Venous cannulation has been in regular use in neonates since the 1940s [4]. Umbilical catheterization is the most anxiety-creating skill in the neonatal intensive care unit because of neonatologists’ concerns towards complications of UVCs. The well-known complications of UVCs are infection, hemorrhage, vessel perforation, creation of a false luminal tract [1], hepatic abscess or necrosis [2], air embolism, catheter tip embolism, portal venous thrombosis [3], dysrhythmia, and pericardial tamponade or perforation (if the catheter is advanced to the heart) [57].

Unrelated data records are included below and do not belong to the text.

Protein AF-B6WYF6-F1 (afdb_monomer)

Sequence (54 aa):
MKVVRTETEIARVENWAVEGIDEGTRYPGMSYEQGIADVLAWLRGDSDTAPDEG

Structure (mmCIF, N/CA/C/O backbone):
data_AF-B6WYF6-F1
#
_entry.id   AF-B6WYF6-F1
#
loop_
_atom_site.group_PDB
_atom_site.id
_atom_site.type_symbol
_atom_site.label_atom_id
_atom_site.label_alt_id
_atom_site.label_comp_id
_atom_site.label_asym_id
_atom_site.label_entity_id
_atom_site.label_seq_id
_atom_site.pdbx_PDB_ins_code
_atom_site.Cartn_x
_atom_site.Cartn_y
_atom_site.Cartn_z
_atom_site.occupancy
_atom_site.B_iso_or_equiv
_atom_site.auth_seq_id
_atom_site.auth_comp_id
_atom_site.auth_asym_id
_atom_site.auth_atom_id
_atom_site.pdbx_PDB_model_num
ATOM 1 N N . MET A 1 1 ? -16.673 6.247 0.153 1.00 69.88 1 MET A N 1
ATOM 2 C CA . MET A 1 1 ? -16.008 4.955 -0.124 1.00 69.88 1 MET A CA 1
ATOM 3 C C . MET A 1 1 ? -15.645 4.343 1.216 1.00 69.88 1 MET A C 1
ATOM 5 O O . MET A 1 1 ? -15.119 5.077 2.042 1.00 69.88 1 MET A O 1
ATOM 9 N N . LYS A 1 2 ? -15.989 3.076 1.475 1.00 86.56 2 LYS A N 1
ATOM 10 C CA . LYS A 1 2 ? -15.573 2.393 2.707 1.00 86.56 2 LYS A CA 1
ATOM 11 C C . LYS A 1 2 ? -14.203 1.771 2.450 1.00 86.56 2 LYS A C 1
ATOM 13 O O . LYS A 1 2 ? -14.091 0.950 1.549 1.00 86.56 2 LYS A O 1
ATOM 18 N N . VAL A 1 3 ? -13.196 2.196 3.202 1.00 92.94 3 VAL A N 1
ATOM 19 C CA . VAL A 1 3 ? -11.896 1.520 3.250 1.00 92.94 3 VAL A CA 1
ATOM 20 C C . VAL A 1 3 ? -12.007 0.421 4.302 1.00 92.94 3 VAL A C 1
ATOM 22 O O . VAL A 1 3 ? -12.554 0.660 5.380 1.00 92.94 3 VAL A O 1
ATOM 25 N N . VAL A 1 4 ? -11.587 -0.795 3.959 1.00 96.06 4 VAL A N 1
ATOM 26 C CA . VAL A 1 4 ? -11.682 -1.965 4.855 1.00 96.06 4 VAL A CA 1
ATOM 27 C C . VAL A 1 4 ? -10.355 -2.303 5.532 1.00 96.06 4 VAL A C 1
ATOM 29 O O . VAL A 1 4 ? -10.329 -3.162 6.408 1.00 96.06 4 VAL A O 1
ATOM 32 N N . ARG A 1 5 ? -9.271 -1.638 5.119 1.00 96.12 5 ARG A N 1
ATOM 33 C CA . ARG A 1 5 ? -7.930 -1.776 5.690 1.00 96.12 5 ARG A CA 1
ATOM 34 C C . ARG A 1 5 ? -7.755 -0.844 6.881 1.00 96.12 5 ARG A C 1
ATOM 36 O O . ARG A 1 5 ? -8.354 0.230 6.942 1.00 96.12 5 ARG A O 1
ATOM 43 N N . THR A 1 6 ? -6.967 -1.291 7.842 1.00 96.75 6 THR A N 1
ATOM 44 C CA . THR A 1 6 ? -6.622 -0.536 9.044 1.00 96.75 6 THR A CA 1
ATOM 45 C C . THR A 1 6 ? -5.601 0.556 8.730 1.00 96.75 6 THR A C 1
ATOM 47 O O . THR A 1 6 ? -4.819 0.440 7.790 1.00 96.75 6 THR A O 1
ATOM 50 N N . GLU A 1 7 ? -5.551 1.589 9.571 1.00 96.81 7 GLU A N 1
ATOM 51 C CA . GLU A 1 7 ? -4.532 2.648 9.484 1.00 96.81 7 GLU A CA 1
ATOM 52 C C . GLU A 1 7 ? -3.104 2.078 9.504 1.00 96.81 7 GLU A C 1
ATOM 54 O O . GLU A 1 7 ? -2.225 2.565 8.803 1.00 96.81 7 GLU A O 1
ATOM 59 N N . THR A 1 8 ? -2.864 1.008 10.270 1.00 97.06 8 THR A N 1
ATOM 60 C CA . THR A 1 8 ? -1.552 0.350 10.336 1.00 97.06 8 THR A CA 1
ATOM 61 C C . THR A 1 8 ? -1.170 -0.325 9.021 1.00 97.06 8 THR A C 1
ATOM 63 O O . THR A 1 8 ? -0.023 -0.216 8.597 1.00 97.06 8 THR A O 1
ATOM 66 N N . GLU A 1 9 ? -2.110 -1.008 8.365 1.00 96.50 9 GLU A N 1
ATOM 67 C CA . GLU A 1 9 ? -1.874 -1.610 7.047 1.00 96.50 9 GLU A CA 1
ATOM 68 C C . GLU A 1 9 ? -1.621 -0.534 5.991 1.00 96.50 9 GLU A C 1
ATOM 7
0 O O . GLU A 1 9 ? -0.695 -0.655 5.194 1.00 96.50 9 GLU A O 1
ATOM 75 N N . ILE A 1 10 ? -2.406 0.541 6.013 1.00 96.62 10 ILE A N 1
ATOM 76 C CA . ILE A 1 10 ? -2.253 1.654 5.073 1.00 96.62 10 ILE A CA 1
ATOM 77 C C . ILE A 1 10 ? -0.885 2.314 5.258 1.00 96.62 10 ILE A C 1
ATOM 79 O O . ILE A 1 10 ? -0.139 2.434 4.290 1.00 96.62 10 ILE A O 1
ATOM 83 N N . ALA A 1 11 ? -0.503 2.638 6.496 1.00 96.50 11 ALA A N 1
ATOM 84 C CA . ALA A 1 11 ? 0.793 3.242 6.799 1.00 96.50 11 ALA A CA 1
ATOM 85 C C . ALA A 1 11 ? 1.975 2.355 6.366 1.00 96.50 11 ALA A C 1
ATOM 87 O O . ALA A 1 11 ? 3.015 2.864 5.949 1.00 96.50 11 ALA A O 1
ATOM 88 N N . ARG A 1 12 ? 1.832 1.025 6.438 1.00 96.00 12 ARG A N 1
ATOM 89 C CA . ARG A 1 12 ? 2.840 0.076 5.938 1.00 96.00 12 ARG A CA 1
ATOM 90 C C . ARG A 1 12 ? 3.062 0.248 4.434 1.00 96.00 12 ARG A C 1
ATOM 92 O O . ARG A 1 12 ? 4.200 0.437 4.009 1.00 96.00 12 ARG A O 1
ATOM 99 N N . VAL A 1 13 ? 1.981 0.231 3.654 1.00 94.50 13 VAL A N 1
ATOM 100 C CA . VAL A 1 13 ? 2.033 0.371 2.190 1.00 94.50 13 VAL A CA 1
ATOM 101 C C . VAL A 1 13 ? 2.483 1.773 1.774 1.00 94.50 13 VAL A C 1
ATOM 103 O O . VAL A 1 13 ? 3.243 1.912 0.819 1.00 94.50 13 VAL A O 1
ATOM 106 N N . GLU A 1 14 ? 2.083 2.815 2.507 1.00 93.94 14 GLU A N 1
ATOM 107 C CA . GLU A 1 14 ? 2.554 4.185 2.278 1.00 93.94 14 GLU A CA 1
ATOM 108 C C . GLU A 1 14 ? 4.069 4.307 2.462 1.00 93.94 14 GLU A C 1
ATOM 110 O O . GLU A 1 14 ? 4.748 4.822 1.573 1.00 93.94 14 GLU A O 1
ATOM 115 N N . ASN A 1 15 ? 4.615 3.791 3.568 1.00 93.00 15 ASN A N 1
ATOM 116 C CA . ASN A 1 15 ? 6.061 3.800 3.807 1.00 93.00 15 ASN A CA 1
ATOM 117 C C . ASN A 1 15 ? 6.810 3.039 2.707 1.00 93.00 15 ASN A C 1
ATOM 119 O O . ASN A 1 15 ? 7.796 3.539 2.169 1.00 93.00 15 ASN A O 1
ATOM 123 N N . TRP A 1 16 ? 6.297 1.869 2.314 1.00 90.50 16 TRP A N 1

Splenic abscess per se is a rare entity; so far reported cases are 600 from the international literature [8], which may occur due to the hematogenous embolization or contiguous spread. The former is embolization either to the normal spleen in case of septic endocarditis, IV drug abusers, and immune compromised situation or to a previously altered splenic architecture in case of infracted spleen due to sickle cell disease, vasculitis, and trauma. The latter may result from the direct involvement from a pancreatic abscess, bowel perforation, or subphrenic abscess [9, 10]. Staphylococcus and Streptococcus are the common pathogens. Imaging by common abdominal X-ray or ultrasound may be suggestive, but the lesion is usually revealed via computed tomography (CT).

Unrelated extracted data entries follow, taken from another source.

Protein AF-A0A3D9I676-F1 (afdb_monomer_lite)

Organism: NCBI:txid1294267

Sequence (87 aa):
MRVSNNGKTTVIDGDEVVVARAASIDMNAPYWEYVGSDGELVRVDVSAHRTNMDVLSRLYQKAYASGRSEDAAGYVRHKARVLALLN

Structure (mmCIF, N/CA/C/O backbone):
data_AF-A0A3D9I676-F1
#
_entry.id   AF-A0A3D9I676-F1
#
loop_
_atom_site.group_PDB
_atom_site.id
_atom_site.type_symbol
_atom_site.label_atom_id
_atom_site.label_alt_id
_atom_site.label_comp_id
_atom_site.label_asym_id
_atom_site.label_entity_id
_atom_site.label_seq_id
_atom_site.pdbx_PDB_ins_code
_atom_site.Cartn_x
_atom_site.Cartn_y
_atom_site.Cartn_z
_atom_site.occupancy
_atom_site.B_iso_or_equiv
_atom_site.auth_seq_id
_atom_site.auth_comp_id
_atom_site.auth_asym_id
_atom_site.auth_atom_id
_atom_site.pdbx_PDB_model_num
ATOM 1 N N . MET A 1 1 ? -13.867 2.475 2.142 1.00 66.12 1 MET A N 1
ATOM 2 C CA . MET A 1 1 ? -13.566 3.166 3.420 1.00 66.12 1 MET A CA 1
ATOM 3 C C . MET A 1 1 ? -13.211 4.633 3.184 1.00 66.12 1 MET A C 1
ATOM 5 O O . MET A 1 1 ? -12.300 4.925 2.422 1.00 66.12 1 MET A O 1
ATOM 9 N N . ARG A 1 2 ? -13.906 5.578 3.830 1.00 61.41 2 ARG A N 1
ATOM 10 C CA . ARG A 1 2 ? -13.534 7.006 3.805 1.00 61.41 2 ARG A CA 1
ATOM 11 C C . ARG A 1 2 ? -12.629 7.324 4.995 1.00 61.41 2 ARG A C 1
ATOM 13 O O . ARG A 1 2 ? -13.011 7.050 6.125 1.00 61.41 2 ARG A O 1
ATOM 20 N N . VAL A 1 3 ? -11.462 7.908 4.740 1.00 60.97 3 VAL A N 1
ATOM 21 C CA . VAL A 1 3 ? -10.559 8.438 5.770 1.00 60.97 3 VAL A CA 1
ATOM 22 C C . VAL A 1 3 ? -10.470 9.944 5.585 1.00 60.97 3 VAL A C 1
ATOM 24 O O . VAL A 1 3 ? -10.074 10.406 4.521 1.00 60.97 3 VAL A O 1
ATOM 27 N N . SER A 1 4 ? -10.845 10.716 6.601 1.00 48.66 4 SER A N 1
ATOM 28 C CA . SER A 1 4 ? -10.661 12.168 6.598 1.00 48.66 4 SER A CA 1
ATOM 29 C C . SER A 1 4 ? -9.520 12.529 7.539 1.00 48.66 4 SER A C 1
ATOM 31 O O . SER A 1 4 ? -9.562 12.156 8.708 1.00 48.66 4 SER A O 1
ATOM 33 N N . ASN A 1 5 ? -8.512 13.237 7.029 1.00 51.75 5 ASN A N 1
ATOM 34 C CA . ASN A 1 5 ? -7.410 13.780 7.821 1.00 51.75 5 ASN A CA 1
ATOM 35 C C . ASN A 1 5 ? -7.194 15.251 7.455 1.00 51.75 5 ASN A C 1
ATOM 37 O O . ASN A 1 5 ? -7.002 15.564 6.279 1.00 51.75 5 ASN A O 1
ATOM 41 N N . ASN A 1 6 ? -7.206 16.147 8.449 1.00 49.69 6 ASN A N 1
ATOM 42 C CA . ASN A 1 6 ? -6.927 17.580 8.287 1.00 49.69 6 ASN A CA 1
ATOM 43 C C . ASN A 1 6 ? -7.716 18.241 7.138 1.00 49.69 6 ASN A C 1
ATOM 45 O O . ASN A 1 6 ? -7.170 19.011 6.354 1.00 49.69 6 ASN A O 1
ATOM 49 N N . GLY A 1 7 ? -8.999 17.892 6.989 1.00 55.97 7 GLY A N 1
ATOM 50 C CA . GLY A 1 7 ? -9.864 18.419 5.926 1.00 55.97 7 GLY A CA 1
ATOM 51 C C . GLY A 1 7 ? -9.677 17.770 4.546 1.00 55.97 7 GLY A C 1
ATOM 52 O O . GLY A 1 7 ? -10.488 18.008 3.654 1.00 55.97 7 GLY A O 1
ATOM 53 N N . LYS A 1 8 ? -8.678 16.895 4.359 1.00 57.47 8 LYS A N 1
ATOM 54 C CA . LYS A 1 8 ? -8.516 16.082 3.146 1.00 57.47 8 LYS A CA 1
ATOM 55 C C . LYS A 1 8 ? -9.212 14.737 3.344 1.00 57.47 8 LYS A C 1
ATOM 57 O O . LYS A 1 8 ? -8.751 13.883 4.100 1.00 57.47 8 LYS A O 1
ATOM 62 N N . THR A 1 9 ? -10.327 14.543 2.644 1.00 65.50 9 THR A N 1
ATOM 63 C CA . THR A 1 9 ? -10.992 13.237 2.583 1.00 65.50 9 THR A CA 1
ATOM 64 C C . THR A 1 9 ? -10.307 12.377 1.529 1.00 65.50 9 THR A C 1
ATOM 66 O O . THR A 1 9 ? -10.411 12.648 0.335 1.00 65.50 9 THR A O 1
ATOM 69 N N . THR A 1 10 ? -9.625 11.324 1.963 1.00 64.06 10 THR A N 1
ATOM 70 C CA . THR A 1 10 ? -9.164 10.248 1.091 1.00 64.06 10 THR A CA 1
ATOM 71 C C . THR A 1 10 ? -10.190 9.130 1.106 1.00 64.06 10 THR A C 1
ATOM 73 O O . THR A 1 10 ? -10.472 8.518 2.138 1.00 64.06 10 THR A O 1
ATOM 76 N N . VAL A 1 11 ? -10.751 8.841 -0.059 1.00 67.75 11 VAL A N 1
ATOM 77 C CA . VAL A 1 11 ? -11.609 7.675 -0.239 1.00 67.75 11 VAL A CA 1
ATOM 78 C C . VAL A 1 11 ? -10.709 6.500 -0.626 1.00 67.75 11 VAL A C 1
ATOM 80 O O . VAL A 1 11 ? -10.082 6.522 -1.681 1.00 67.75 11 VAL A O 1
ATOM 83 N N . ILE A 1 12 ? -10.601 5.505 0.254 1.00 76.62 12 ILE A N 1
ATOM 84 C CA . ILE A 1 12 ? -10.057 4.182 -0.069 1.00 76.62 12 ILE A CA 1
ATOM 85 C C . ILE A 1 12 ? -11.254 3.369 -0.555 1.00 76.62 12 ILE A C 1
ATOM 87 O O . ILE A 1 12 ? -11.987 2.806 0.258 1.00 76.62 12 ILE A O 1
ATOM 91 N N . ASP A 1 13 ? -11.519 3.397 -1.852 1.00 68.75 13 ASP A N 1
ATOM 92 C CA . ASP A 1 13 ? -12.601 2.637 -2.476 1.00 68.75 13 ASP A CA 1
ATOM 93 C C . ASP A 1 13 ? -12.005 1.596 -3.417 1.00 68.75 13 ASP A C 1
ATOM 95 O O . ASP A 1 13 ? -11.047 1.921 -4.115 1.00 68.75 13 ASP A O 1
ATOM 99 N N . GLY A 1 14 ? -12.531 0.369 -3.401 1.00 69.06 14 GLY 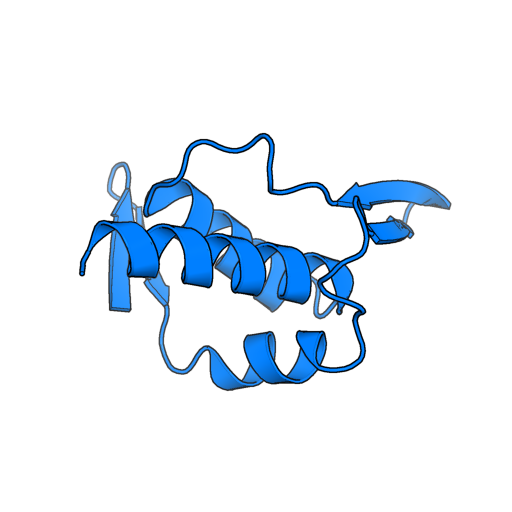A N 1
ATOM 100 C CA . GLY A 1 14 ? -12.067 -0.712 -4.279 1.00 69.06 14 GLY A CA 1
ATOM 101 C C . GLY A 1 14 ? -10.541 -0.862 -4.336 1.00 69.06 14 GLY A C 1
ATOM 102 O O . GLY A 1 14 ? -9.960 -0.842 -5.420 1.00 69.06 14 GLY A O 1
ATOM 103 N N . ASP A 1 15 ? -9.865 -1.010 -3.188 1.00 86.62 15 ASP A N 1
ATOM 104 C CA . ASP A 1 15 ? -8.396 -1.118 -3.130 1.00 86.62 15 ASP A CA 1
ATOM 105 C C . ASP A 1 15 ? -7.843 -2.435 -3.709 1.00 86.62 15 ASP A C 1
ATOM 107 O O . ASP A 1 15 ? -6.640 -2.681 -3.656 1.00 86.62 15 ASP A O 1
ATOM 111 N N . GLU A 1 16 ? -8.706 -3.257 -4.304 1.00 90.50 16 GLU A N 1
ATOM 112 C CA . GLU A 1 16 ? -8.423 -4.536 -4.957 1.00 90.50 16 GLU A CA 1
ATOM 113 C C . GLU A 1 16 ? -7.256 -4.448 -5.942 1.00 90.50 16 GLU A C 1
ATOM 115 O O . GLU A 1 16 ? -6.389 -5.316 -5.940 1.00 90.50 16 GLU A O 1
ATOM 120 N N . VAL A 1 17 ? -7.172 -3.370 -6.731 1.00 91.31 17 VAL A N 1
ATOM 121 C CA . VAL A 1 17 ? -6.060 -3.158 -7.675 1.00 91.31 17 VAL A CA 1
ATOM 122 C C . VAL A 1 17 ? -4.728 -2.997 -6.941 1.00 91.31 17 VAL A C 1
ATOM 124 O O . VAL A 1 17 ? -3.705 -3.518 -7.383 1.00 91.31 17 VAL A O 1
ATOM 127 N N . VAL A 1 18 ? -4.722 -2.282 -5.813 1.00 92.75 18 VAL A N 1
ATOM 128 C CA . VAL A 1 18 ? -3.519 -2.123 -4.988 1.00 92.75 18 VAL A CA 1
ATOM 129 C C . VAL A 1 18 ? -3.176 -3.454 -4.325 1.00 92.75 18 VAL A C 1
ATOM 131 O O . VAL A 1 18 ? -2.034 -3.890 -4.403 1.00 92.75 18 VAL A O 1
ATOM 134 N N . VAL A 1 19 ? -4.158 -4.147 -3.748 1.00 93.50 19 VAL A N 1
ATOM 135 C CA . VAL A 1 19 ? -3.961 -5.464 -3.123 1.00 93.50 19 VAL A CA 1
ATOM 136 C C . VAL A 1 19 ? -3.396 -6.478 -4.123 1.00 93.50 19 VAL A C 1
ATOM 138 O O . VAL A 1 19 ? -2.428 -7.166 -3.809 1.00 93.50 19 VAL A O 1
ATOM 141 N N . ALA A 1 20 ? -3.933 -6.533 -5.344 1.00 94.44 20 ALA A N 1
ATOM 142 C CA . ALA A 1 20 ? -3.481 -7.447 -6.389 1.00 94.44 20 ALA A CA 1
ATOM 143 C C . ALA A 1 20 ? -2.014 -7.210 -6.782 1.00 94.44 20 ALA A C 1
ATOM 145 O O . ALA A 1 20 ? -1.271 -8.166 -6.991 1.00 94.44 20 ALA A O 1
ATOM 146 N N . ARG A 1 21 ? -1.557 -5.951 -6.818 1.00 94.31 21 ARG A N 1
ATOM 147 C CA . ARG A 1 21 ? -0.146 -5.619 -7.100 1.00 94.31 21 ARG A CA 1
ATOM 148 C C . ARG A 1 21 ? 0.815 -6.130 -6.032 1.00 94.31 21 ARG A C 1
ATOM 150 O O . ARG A 1 21 ? 1.974 -6.388 -6.343 1.00 94.31 21 ARG A O 1
ATOM 157 N N . ALA A 1 22 ? 0.352 -6.282 -4.795 1.00 93.44 22 ALA A N 1
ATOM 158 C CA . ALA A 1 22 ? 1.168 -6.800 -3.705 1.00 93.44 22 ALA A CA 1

The splenic abscess in the above-reported case was managed medically without any surgical intervention; therefore the direct isolation of the pathogen from the abscess itself was not performed. Due to the seriousness of the potential implications of the splenic abscess, including a threat to life itself, the most usual treatment currently applied is splenectomy, followed by rapid clinical improvement, which is not a case in this patient. It is also interesting to know that abdominal ultrasound can detect splenic abscess which can be missed by MRI that is what occurred in the above case.

After the most common cause which is infection, the clinical picture of this child signifies that splenic abscess due to complication of UVC might be due to trauma. But the evidence from multiple case reports suggests that cardiac tamponade is one of the fatal complications if the catheter is not placed properly as the tip of the catheter can easily traumatize the pericardium. So it could be hypothized that splenic abscess could be the complication either because of infection from the UVCs or due to improperly placed catheter which might have traumatized the spleen. Although this case did not show any fatal complication it might have happened if early intervention was not done in timely fashion.

4. Conclusion

In future, such cases and controlled studies need to be reported in order to identify further causes and risk factors associated with splenic abscess in a patient with UVC which can eventually help us adopt preventive strategies to avoid such complications. This complication might be considered in every newborn with central venous access who presents with hepatosplenomegaly.

Conflict of Interests

The authors declare that there is no conflict of interests regarding the publication of this article.